Neil Clarke, chairman of British Coal, said yesterday that gas-fired generation, oil and nuclear power were squeezing the market for coal and modern efficient coal- fired plants would have to close.
He said that selling 20 million tons was a worst-case prediction. But everything depended on negotiations under way with National Power and PowerGen. The outcome was the most significant influence on what parts of British Coal could be privatised.

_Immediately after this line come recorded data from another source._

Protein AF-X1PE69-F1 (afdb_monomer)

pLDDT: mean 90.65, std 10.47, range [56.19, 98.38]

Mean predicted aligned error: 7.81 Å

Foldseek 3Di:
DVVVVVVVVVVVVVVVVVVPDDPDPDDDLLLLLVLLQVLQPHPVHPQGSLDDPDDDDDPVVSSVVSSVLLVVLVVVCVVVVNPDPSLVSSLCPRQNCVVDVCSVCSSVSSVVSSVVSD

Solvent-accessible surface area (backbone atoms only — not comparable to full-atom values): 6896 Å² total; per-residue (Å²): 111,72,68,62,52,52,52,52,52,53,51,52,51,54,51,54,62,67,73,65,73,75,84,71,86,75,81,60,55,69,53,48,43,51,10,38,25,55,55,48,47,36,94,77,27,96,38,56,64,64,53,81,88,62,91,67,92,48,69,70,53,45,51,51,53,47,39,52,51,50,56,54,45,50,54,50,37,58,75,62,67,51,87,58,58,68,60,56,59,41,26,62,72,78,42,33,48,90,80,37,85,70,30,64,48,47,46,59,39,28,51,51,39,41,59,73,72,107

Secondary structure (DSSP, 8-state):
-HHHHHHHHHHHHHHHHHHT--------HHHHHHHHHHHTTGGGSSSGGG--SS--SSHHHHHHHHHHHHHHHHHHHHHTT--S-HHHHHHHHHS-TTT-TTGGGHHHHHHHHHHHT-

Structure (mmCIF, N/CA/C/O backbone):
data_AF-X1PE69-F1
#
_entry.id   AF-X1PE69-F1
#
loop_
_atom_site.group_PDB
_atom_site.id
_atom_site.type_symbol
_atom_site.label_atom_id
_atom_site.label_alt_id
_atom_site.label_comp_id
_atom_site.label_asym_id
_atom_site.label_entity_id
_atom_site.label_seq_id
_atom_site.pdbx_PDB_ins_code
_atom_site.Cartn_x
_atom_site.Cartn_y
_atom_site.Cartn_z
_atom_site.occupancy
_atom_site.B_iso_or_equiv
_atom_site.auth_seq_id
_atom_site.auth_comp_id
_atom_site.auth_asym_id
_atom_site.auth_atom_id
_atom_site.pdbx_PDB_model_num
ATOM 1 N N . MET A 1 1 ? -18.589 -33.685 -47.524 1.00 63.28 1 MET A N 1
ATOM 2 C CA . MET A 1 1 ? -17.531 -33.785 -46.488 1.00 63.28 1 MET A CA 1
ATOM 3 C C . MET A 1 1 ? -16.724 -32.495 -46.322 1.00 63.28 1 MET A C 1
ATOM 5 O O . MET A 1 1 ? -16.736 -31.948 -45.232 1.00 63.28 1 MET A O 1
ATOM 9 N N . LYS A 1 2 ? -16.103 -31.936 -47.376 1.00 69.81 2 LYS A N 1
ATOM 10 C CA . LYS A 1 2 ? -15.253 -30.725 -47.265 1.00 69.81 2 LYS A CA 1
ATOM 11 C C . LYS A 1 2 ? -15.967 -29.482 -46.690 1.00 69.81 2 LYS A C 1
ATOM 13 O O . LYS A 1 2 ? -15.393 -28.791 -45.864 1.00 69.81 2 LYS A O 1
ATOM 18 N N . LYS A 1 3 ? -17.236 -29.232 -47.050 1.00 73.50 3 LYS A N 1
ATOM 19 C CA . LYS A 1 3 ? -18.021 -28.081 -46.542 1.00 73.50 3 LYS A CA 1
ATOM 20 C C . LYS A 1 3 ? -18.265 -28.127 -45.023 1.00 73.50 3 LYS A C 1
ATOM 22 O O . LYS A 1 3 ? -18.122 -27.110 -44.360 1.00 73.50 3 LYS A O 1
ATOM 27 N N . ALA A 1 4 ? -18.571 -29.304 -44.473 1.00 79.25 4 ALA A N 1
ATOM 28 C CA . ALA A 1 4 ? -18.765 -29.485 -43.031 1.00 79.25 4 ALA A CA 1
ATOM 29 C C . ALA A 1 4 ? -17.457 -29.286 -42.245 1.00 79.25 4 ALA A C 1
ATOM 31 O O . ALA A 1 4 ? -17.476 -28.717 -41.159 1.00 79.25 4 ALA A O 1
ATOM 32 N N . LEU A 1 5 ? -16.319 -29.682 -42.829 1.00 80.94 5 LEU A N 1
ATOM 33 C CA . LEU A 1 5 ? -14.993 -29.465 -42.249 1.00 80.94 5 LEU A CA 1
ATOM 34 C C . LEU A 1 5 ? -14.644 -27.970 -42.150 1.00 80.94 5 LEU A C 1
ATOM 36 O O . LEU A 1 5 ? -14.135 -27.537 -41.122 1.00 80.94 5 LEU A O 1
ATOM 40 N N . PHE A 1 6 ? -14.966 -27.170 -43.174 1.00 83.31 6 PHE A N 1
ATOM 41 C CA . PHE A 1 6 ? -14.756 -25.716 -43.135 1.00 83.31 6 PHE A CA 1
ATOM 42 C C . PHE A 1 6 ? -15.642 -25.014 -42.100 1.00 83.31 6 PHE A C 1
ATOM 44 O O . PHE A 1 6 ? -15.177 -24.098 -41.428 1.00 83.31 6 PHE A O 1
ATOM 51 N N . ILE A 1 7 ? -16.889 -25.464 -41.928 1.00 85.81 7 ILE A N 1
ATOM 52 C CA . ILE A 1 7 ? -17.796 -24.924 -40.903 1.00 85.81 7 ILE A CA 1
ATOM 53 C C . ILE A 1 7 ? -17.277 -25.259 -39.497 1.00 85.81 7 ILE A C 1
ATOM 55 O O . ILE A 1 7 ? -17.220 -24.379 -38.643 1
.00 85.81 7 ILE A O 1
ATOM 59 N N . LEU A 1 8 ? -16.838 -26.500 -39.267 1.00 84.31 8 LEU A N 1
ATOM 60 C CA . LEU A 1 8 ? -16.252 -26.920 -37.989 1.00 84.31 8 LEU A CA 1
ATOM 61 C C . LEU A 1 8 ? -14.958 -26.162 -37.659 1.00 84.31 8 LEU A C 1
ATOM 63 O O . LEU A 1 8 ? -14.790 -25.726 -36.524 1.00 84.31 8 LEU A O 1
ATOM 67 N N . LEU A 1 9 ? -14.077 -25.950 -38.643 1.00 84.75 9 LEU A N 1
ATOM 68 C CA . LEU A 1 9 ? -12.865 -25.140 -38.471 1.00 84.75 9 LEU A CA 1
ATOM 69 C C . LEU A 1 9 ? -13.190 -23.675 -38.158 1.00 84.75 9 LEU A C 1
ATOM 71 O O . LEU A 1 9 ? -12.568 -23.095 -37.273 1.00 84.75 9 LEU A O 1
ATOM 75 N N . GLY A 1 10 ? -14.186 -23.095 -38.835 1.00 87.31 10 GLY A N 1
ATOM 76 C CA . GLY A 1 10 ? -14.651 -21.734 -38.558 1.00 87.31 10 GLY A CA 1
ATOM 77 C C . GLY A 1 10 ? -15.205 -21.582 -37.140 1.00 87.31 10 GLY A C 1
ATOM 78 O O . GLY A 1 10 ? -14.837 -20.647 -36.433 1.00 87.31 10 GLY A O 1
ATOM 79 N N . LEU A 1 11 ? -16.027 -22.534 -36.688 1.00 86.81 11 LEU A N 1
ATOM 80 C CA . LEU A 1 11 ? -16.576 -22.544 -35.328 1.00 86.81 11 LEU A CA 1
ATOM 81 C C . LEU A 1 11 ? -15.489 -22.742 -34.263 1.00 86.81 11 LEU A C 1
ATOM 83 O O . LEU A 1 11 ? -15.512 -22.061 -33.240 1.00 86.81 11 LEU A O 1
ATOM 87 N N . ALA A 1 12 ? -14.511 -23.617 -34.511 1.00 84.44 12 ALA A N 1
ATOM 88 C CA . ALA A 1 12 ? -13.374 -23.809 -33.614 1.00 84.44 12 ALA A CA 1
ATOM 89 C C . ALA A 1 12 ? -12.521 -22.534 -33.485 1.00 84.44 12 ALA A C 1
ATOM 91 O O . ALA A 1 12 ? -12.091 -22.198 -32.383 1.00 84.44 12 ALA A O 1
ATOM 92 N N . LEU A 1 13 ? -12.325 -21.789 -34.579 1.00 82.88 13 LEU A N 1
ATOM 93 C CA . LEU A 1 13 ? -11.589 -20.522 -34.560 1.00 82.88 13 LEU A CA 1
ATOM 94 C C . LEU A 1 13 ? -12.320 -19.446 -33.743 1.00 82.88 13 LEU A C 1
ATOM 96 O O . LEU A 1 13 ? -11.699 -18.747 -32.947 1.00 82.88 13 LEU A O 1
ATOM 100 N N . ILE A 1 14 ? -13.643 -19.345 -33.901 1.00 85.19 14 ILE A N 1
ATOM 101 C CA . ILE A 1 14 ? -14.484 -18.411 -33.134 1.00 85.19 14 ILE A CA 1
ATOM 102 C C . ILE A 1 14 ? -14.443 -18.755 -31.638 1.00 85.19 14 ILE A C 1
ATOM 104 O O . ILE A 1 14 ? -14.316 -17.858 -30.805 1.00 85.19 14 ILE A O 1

His gloomy forecast came as British Coal reported its highest net profit of pounds 170m last year compared with pounds 78m a year earlier. Both periods include the benefit of a pension fund holiday estimated to be around pounds 100m.
Operating profit rose to pounds 361m last year from pounds 238m in 1990-91. Productivity advanced 13.1 per cent and operating costs were reduced by 5 per cent in real terms.
British Coal cut 16,000 jobs last year compared with its forecast 7,000. The mining workforce is now 41,000 compared with 171,000 in the mid-1980s.
Mr Clarke said the shrinking of the coal industry was being accelerated unfairly as electricity from many planned gas-fired power stations would be more expensive than from coal. Many of the regional electricity supply companies are committed to buying electricity from gas plant under 15- year contracts, which will pre- empt the market for coal.
At the same time, National Power and PowerGen want to switch to cheaper imported coal when the current Government- imposed contracts with British Coal run out next year.
The Government is increasingly embarrassed over British Coal's predicament and is trying to press the generators into a deal. However, they will not sign until the regional electricity companies agree to buy the electricity generated.